* [Task item] Nothing but the lines below between the line holding "ATOM 24 C CA" and the line holding "ATOM 34 N N", inclusive, should appear in the answer, each set down exactly.

* [Given entries]
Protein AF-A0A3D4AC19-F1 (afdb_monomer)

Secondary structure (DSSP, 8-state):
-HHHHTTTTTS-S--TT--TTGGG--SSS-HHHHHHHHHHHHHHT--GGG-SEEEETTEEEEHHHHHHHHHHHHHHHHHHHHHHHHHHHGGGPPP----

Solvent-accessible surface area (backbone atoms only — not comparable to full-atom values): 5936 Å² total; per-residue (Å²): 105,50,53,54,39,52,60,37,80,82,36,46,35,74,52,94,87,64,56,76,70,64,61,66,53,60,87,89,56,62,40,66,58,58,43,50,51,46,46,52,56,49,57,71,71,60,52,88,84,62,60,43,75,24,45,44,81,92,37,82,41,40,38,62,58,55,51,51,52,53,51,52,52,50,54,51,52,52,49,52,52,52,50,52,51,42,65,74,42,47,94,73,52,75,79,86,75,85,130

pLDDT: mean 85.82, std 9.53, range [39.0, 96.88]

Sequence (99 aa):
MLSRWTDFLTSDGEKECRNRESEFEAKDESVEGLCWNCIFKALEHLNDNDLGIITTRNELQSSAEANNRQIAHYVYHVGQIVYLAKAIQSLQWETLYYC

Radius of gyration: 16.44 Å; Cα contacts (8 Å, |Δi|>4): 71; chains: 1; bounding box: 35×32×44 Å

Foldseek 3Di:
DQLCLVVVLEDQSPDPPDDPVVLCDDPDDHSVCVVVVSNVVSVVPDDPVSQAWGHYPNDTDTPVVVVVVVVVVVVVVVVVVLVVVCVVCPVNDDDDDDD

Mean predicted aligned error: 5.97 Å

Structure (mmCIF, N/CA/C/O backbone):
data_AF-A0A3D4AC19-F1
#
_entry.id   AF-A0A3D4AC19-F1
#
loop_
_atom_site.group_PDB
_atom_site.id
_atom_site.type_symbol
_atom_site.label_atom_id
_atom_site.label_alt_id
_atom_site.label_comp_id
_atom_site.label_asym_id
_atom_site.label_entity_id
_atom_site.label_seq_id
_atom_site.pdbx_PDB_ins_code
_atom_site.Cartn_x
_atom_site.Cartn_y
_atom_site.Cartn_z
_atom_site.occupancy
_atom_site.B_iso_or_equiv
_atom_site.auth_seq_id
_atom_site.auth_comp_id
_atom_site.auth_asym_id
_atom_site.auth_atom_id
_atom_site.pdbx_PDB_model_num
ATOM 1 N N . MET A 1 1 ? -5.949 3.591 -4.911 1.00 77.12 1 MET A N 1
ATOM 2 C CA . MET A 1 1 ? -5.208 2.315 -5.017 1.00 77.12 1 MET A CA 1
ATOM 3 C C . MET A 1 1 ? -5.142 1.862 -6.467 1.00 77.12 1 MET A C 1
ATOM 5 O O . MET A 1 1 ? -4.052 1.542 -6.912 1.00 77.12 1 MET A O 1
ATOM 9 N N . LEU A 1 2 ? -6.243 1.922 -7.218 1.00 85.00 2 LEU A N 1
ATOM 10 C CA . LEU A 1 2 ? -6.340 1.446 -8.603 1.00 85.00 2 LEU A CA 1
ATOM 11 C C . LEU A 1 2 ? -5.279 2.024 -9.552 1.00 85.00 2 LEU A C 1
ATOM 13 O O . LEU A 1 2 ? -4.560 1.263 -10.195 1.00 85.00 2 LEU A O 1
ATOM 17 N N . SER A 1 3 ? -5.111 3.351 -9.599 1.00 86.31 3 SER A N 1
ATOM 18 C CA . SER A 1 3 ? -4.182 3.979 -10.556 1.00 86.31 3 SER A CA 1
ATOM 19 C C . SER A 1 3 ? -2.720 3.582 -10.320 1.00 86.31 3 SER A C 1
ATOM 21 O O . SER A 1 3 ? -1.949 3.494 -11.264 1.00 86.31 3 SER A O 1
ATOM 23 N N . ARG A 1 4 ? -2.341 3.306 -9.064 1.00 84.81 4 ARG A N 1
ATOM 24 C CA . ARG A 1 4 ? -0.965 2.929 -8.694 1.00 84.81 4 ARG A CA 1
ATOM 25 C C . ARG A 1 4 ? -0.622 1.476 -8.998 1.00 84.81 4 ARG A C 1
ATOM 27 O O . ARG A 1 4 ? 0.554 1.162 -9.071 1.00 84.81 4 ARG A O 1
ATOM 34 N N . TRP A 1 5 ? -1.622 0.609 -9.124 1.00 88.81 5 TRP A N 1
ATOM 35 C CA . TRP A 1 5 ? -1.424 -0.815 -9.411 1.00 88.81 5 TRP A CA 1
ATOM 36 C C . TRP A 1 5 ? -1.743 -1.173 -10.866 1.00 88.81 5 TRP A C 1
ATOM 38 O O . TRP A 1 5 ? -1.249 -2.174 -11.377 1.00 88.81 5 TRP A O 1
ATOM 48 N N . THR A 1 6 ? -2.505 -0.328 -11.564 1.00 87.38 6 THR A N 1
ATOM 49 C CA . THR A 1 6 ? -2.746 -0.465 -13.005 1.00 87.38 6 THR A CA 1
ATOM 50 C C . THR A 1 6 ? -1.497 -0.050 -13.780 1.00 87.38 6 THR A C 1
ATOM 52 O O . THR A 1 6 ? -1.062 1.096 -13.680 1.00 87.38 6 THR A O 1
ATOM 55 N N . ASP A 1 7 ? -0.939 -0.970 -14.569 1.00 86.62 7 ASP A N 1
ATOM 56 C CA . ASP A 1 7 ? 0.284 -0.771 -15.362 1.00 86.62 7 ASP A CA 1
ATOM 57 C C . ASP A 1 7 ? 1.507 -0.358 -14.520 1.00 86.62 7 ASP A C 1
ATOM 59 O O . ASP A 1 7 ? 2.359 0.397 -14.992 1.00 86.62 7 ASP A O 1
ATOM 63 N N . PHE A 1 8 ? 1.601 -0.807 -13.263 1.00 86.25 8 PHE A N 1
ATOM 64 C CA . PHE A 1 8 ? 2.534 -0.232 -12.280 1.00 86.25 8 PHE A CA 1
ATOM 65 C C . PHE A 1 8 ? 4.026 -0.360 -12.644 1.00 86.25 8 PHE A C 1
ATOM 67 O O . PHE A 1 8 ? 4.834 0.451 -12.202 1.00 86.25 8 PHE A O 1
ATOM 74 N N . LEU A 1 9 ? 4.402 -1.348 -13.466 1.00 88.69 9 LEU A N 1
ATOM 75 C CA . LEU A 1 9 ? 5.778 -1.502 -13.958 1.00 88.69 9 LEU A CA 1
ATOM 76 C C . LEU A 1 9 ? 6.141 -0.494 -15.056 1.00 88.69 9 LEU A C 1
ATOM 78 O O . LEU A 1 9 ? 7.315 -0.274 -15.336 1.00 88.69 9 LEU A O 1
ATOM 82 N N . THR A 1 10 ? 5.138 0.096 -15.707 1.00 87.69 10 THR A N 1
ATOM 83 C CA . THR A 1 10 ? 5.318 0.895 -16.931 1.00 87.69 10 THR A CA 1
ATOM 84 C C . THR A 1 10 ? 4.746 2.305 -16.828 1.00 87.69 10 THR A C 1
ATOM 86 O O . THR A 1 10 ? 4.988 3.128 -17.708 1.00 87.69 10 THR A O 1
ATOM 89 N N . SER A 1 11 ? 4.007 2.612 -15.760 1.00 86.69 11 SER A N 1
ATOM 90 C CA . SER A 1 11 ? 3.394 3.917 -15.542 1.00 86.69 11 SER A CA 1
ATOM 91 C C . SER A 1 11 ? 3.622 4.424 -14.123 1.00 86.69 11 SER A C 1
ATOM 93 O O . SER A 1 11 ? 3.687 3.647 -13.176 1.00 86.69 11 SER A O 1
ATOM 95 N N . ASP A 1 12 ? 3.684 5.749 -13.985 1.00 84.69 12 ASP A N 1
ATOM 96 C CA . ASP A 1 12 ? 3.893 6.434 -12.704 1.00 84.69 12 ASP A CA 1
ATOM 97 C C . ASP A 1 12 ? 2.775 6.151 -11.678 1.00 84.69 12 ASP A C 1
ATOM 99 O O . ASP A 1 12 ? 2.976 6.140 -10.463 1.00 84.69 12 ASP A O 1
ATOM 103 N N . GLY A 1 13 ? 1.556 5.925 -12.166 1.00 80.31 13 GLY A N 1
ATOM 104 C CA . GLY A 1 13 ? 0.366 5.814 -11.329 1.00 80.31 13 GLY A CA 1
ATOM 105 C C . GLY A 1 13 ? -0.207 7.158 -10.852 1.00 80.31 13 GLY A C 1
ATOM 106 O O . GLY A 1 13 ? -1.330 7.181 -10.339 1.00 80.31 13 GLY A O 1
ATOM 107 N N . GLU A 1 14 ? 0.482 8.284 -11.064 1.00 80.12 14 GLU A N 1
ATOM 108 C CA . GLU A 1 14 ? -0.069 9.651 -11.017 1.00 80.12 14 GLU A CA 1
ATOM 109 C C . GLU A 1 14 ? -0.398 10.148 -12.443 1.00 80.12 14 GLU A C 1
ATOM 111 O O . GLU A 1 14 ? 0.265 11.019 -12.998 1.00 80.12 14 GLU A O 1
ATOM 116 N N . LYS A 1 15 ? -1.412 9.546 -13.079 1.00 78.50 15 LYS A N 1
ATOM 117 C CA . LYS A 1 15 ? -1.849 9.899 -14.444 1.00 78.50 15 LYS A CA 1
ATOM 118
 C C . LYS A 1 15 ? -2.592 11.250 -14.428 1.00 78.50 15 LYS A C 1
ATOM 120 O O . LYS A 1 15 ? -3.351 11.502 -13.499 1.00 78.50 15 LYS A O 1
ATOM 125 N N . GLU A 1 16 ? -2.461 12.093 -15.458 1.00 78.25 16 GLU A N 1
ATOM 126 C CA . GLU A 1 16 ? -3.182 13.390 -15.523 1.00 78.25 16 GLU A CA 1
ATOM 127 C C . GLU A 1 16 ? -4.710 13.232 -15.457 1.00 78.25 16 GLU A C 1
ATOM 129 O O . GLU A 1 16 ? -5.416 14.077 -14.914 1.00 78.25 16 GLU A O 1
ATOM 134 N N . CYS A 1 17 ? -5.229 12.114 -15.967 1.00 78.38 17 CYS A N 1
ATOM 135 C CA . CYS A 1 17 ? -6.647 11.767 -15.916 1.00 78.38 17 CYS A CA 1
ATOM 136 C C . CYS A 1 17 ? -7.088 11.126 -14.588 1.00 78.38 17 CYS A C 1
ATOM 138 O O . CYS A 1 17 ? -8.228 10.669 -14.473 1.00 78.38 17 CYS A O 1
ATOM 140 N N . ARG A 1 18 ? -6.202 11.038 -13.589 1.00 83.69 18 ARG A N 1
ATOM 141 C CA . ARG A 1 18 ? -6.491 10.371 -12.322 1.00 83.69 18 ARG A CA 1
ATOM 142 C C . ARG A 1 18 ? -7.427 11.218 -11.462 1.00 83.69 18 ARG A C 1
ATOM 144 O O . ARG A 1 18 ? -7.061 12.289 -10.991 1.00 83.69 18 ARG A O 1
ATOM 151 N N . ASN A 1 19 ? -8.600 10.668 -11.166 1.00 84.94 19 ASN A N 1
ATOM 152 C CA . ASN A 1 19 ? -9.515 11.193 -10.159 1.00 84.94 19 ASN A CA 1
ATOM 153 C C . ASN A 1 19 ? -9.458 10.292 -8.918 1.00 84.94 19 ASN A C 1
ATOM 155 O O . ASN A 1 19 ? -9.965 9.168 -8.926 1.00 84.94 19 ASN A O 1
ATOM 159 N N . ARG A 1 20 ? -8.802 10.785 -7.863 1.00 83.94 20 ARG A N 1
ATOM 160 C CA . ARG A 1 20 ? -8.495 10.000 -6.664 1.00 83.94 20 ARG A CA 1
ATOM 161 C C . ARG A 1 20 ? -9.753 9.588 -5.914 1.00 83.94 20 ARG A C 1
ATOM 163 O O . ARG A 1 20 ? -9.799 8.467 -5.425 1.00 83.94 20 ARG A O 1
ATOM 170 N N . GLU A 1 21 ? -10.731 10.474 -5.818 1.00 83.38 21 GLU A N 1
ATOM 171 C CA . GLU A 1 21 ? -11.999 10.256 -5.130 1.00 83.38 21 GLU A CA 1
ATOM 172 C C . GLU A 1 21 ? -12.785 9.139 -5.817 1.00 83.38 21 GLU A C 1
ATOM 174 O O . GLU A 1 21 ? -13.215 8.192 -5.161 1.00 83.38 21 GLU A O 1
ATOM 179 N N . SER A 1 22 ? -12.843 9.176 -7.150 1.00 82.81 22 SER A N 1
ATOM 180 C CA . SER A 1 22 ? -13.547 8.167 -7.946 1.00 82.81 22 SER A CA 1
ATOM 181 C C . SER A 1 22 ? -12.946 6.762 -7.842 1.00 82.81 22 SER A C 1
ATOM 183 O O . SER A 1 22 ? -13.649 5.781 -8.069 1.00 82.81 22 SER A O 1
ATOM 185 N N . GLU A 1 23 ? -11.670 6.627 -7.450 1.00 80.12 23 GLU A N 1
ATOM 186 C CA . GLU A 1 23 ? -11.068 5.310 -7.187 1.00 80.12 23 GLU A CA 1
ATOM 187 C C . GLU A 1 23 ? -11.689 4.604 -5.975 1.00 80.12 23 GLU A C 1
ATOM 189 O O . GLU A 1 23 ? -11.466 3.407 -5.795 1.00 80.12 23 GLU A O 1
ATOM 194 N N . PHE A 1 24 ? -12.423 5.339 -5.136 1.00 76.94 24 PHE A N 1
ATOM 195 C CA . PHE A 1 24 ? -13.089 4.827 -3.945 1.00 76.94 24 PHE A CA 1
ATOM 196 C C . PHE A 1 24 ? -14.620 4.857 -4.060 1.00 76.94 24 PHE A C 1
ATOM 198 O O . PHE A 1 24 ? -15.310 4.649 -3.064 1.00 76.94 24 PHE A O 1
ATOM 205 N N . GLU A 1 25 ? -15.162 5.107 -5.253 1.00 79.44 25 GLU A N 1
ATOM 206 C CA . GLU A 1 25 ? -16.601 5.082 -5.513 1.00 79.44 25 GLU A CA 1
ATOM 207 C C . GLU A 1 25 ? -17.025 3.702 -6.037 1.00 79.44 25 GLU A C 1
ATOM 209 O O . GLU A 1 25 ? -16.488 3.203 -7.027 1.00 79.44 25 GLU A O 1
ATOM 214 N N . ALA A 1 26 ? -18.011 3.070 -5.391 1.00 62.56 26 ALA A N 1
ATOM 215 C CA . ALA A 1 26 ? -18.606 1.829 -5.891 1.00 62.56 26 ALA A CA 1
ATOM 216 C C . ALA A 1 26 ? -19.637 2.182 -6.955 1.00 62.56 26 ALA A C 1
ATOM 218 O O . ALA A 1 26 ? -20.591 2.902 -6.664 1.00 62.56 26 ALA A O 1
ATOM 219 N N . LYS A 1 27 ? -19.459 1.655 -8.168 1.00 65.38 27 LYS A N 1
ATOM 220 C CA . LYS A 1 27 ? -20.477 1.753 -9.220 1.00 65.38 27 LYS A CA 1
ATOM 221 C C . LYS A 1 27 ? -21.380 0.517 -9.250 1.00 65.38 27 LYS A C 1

* [Task solution]
ATOM 24 C CA . ARG A 1 4 ? -0.965 2.929 -8.694 1.00 84.81 4 ARG A CA 1
ATOM 25 C C . ARG A 1 4 ? -0.622 1.476 -8.998 1.00 84.81 4 ARG A C 1
ATOM 27 O O . ARG A 1 4 ? 0.554 1.162 -9.071 1.00 84.81 4 ARG A O 1
ATOM 34 N N . TRP A 1 5 ? -1.622 0.609 -9.124 1.00 88.81 5 TRP A N 1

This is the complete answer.